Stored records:
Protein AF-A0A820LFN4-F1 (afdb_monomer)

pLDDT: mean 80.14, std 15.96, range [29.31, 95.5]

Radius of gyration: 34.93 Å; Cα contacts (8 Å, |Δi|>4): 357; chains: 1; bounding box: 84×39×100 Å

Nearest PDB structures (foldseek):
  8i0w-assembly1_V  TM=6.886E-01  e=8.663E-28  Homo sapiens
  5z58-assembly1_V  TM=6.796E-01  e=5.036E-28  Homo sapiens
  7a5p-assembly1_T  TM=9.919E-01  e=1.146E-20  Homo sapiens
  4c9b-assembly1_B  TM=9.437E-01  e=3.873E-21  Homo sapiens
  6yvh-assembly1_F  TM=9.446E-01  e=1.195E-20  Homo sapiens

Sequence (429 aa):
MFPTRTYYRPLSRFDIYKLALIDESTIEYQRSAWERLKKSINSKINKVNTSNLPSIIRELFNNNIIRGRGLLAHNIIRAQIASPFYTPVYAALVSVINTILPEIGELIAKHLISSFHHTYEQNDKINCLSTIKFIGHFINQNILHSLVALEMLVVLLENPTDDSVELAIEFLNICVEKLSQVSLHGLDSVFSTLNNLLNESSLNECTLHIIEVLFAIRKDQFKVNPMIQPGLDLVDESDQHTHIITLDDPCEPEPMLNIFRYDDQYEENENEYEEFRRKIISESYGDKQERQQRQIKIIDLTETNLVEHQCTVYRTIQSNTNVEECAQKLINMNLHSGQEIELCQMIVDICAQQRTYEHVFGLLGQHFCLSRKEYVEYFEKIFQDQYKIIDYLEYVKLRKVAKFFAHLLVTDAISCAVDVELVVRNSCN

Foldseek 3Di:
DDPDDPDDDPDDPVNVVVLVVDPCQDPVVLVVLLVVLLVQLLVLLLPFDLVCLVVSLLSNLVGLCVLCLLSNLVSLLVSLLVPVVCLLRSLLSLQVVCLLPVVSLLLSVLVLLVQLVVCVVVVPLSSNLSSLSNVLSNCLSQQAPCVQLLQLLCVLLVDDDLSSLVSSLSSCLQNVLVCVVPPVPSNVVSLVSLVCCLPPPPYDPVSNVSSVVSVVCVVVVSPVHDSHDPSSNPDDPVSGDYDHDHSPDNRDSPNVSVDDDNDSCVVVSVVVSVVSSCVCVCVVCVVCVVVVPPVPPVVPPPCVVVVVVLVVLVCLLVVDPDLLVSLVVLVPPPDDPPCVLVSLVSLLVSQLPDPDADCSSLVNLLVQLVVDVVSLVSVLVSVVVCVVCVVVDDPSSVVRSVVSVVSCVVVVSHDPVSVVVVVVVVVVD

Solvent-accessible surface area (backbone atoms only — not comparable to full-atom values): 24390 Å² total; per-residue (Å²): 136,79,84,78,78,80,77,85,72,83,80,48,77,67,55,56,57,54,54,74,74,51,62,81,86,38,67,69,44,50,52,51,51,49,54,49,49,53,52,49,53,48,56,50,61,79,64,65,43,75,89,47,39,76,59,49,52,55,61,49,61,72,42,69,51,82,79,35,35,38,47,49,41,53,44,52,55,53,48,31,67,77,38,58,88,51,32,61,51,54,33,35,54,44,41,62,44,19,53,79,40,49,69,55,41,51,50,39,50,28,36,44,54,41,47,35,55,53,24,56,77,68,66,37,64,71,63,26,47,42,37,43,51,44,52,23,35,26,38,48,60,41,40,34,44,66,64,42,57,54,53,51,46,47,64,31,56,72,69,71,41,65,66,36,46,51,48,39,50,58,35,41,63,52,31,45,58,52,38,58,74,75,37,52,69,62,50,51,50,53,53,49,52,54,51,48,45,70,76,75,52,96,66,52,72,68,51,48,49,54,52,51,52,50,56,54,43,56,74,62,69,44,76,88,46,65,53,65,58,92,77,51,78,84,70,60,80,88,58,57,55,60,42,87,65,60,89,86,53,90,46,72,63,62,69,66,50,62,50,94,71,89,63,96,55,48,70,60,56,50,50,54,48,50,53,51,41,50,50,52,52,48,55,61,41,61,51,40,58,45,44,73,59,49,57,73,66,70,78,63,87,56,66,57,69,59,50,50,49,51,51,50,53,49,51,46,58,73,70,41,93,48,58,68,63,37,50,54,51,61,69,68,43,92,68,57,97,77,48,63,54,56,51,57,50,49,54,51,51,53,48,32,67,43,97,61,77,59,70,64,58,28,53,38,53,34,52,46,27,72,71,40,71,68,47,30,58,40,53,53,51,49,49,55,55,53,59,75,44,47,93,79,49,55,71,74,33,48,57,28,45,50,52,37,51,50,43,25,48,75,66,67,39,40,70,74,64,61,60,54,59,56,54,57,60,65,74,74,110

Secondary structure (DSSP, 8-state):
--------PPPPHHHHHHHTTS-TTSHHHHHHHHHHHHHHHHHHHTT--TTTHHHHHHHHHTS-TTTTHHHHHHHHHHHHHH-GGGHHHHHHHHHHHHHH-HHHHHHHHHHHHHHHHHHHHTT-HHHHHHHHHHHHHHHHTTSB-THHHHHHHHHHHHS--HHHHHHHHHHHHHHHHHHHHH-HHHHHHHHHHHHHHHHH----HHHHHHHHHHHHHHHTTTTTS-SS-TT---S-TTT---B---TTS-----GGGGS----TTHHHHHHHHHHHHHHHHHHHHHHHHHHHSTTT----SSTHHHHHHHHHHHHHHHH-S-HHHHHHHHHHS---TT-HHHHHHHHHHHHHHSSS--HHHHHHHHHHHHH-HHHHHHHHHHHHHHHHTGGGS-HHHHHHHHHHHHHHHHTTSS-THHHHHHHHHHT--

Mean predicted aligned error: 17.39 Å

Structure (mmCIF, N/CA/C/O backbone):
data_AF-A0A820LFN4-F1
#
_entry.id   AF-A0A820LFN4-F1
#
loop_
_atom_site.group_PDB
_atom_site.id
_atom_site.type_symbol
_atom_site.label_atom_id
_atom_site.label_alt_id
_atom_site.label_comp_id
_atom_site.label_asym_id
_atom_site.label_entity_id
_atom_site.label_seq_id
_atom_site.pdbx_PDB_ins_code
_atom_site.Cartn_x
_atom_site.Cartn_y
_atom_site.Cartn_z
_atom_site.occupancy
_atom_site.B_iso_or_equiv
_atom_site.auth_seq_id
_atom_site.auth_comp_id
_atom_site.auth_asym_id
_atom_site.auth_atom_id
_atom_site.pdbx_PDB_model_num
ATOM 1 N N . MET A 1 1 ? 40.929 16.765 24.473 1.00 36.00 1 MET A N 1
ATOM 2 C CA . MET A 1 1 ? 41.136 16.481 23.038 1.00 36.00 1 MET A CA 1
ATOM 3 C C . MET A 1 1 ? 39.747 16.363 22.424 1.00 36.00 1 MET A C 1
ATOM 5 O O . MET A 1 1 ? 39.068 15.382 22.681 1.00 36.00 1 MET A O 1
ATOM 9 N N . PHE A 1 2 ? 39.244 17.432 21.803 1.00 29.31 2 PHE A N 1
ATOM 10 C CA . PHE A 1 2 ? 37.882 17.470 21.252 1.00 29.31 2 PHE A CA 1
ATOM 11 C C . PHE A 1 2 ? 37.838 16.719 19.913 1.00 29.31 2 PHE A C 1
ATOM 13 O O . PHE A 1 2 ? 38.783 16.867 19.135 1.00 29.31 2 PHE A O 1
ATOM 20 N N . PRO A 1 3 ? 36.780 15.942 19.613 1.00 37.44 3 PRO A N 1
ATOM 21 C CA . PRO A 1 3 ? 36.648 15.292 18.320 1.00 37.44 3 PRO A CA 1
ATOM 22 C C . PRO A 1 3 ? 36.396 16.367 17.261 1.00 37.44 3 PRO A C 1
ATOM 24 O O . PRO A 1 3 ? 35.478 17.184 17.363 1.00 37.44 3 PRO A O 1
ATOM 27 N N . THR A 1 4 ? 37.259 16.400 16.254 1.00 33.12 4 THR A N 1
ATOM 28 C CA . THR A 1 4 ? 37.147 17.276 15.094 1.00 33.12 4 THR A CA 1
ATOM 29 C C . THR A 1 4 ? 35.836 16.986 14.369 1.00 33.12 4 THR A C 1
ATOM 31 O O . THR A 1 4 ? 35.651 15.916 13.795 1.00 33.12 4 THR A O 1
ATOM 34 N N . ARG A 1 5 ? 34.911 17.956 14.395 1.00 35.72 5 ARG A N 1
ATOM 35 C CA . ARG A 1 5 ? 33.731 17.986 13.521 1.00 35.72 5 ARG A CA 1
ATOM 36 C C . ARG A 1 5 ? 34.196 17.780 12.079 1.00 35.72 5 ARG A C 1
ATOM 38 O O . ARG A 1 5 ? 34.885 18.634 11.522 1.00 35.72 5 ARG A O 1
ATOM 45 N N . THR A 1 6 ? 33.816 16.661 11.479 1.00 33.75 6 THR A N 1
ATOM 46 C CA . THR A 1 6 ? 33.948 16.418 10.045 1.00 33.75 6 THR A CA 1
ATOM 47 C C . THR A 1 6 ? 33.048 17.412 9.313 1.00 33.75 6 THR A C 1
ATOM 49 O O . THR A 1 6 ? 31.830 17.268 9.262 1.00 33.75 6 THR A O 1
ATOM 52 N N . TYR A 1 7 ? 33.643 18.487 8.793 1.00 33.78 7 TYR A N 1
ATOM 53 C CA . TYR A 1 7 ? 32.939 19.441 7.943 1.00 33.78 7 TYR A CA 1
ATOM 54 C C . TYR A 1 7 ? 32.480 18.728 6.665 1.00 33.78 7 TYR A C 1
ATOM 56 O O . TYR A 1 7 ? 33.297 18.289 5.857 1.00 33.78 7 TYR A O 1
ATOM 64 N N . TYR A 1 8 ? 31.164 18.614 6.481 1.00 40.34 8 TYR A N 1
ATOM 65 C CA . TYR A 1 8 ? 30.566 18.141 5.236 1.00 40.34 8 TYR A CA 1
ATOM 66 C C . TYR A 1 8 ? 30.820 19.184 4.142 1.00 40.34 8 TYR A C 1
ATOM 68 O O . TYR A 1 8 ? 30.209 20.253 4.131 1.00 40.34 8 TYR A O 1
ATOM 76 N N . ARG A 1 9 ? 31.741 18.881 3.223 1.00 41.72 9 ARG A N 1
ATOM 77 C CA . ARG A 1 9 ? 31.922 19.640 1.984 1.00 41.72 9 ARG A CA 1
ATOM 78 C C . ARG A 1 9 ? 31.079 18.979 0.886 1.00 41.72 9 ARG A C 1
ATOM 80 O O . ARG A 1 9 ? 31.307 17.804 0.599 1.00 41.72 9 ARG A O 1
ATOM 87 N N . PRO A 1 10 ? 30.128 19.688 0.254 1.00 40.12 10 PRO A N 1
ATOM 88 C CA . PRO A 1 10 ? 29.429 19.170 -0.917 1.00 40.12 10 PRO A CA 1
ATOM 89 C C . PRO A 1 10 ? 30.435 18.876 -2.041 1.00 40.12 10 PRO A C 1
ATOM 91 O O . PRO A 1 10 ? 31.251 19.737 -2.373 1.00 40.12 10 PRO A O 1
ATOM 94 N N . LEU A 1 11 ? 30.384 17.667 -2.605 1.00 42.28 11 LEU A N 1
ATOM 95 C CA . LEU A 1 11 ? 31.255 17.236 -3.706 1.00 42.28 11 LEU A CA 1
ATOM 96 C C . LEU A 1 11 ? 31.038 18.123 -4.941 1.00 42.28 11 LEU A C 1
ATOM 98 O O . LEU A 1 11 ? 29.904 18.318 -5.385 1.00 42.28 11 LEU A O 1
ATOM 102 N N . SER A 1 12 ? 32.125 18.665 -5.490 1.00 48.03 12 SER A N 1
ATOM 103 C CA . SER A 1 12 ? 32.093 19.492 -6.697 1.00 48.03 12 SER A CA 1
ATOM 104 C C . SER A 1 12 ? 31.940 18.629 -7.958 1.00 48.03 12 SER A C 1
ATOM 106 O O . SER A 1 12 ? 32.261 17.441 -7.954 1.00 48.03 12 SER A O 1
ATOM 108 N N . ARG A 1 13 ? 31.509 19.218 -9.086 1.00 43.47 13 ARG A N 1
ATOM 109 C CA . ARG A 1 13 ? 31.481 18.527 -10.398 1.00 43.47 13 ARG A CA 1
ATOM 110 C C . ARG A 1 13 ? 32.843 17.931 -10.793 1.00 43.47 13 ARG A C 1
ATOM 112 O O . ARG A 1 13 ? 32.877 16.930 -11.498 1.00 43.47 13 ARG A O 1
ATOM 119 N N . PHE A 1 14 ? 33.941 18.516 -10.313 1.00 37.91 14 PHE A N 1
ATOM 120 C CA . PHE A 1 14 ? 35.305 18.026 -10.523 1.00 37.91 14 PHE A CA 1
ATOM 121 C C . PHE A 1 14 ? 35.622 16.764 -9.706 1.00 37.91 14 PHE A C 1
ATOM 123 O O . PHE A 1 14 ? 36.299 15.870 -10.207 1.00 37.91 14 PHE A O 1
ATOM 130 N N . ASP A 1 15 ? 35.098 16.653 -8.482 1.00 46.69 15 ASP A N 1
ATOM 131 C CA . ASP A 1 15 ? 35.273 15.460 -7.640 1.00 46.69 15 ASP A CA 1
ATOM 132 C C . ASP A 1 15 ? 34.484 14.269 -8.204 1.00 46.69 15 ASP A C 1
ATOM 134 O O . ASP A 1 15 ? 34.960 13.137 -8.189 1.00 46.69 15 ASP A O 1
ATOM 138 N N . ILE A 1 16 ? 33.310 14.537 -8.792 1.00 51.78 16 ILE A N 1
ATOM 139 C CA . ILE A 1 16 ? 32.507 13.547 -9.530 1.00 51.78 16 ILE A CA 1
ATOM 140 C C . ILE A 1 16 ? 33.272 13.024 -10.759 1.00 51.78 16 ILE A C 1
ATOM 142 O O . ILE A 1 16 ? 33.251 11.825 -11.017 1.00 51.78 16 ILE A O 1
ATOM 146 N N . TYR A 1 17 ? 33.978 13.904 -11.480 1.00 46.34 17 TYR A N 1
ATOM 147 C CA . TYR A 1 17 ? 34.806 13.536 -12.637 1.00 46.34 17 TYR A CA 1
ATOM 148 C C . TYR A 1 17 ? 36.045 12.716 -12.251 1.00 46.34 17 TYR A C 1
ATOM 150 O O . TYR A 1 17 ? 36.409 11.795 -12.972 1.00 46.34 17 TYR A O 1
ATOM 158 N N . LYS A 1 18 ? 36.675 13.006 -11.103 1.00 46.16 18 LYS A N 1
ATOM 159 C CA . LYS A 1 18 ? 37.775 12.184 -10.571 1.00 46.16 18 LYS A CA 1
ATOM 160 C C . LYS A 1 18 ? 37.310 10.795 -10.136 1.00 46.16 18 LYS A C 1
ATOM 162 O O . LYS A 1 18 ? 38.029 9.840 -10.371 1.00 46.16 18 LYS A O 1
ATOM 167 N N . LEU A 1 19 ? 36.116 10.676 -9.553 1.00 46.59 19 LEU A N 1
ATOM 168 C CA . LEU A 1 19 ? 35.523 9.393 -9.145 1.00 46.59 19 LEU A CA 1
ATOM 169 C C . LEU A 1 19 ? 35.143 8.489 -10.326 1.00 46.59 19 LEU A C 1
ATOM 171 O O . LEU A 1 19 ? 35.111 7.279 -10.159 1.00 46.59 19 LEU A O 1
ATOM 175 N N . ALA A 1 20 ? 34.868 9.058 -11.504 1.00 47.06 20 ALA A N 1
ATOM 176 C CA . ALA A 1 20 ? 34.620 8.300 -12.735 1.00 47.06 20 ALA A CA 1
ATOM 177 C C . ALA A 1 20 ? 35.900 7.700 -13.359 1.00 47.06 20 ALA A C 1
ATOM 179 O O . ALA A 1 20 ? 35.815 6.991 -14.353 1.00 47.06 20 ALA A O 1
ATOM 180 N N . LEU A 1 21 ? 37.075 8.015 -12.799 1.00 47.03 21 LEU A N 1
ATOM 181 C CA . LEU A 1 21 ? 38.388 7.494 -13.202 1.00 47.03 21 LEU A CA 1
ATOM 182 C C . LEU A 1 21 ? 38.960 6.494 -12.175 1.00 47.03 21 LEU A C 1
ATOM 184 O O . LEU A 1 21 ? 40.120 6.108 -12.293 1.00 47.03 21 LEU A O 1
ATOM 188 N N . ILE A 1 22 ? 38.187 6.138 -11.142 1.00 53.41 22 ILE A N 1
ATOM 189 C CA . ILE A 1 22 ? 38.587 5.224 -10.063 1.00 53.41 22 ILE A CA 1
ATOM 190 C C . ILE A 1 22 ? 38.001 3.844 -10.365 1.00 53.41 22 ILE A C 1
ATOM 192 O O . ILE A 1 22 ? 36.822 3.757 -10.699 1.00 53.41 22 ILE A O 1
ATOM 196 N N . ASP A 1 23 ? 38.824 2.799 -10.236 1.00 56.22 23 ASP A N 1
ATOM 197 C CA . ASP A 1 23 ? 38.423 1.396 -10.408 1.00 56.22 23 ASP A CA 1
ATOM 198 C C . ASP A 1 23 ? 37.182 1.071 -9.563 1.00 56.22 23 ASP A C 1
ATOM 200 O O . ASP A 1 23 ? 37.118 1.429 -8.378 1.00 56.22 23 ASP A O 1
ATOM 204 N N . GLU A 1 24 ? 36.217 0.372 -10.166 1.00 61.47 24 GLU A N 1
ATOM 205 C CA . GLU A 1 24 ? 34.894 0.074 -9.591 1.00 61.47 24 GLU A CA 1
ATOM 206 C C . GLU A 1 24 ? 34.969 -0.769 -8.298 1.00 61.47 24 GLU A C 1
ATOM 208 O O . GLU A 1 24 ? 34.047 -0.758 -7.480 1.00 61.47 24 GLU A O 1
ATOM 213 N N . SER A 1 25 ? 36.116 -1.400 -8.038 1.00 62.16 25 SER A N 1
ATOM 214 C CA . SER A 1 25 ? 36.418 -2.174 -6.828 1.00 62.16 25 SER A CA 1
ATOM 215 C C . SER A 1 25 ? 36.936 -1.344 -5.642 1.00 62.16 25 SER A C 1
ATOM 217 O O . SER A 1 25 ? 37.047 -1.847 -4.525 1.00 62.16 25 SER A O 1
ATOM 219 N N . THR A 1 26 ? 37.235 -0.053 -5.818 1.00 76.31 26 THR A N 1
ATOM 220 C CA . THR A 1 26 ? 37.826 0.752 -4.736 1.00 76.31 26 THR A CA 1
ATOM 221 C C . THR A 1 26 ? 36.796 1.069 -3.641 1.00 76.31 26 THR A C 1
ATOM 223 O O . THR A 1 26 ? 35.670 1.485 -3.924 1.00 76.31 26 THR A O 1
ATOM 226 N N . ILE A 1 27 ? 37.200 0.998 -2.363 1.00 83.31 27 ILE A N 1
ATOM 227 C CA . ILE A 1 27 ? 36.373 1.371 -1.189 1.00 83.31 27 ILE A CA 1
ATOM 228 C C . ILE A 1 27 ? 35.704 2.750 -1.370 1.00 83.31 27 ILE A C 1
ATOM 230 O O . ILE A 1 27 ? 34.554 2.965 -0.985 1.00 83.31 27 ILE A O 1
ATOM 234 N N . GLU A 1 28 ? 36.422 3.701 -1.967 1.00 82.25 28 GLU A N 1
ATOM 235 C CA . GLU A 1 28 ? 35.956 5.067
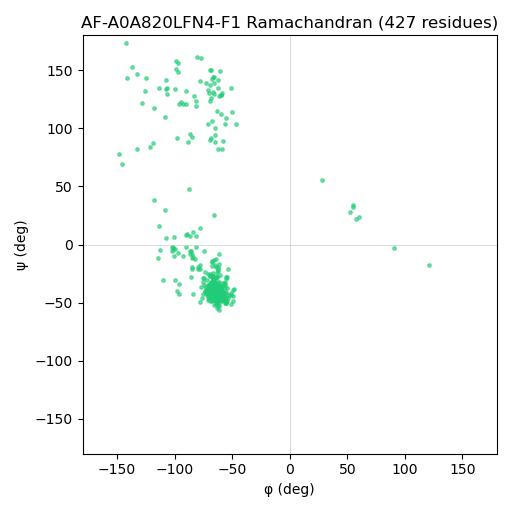 -2.226 1.00 82.25 28 GLU A CA 1
ATOM 236 C C . GLU A 1 28 ? 34.831 5.122 -3.269 1.00 82.25 28 GLU A C 1
ATOM 238 O O . GLU A 1 28 ? 33.867 5.877 -3.093 1.00 82.25 28 GLU A O 1
ATOM 243 N N . TYR A 1 29 ? 34.917 4.290 -4.312 1.00 83.94 29 TYR A N 1
ATOM 244 C CA . TYR A 1 29 ? 33.874 4.144 -5.323 1.00 83.94 29 TYR A CA 1
ATOM 245 C C . TYR A 1 29 ? 32.613 3.548 -4.700 1.00 83.94 29 TYR A C 1
ATOM 247 O O . TYR A 1 29 ? 31.550 4.173 -4.761 1.00 83.94 29 TYR A O 1
ATOM 255 N N . GLN A 1 30 ? 32.738 2.417 -3.995 1.00 85.75 30 GLN A N 1
ATOM 256 C CA . GLN A 1 30 ? 31.607 1.766 -3.330 1.00 85.75 30 GLN A CA 1
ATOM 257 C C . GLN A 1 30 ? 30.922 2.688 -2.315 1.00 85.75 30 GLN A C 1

■ **Work order**
Copy out each line in the preceding records that contains "Homo".

■ **Finished exercise**
  8i0w-assembly1_V  TM=6.886E-01  e=8.663E-28  Homo sapiens
  5z58-assembly1_V  TM=6.796E-01  e=5.036E-28  Homo sapiens
  7a5p-assembly1_T  TM=9.919E-01  e=1.146E-20  Homo sapiens
  4c9b-assembly1_B  TM=9.437E-01  e=3.873E-21  Homo sapiens
  6yvh-assembly1_F  TM=9.446E-01  e=1.195E-20  Homo sapiens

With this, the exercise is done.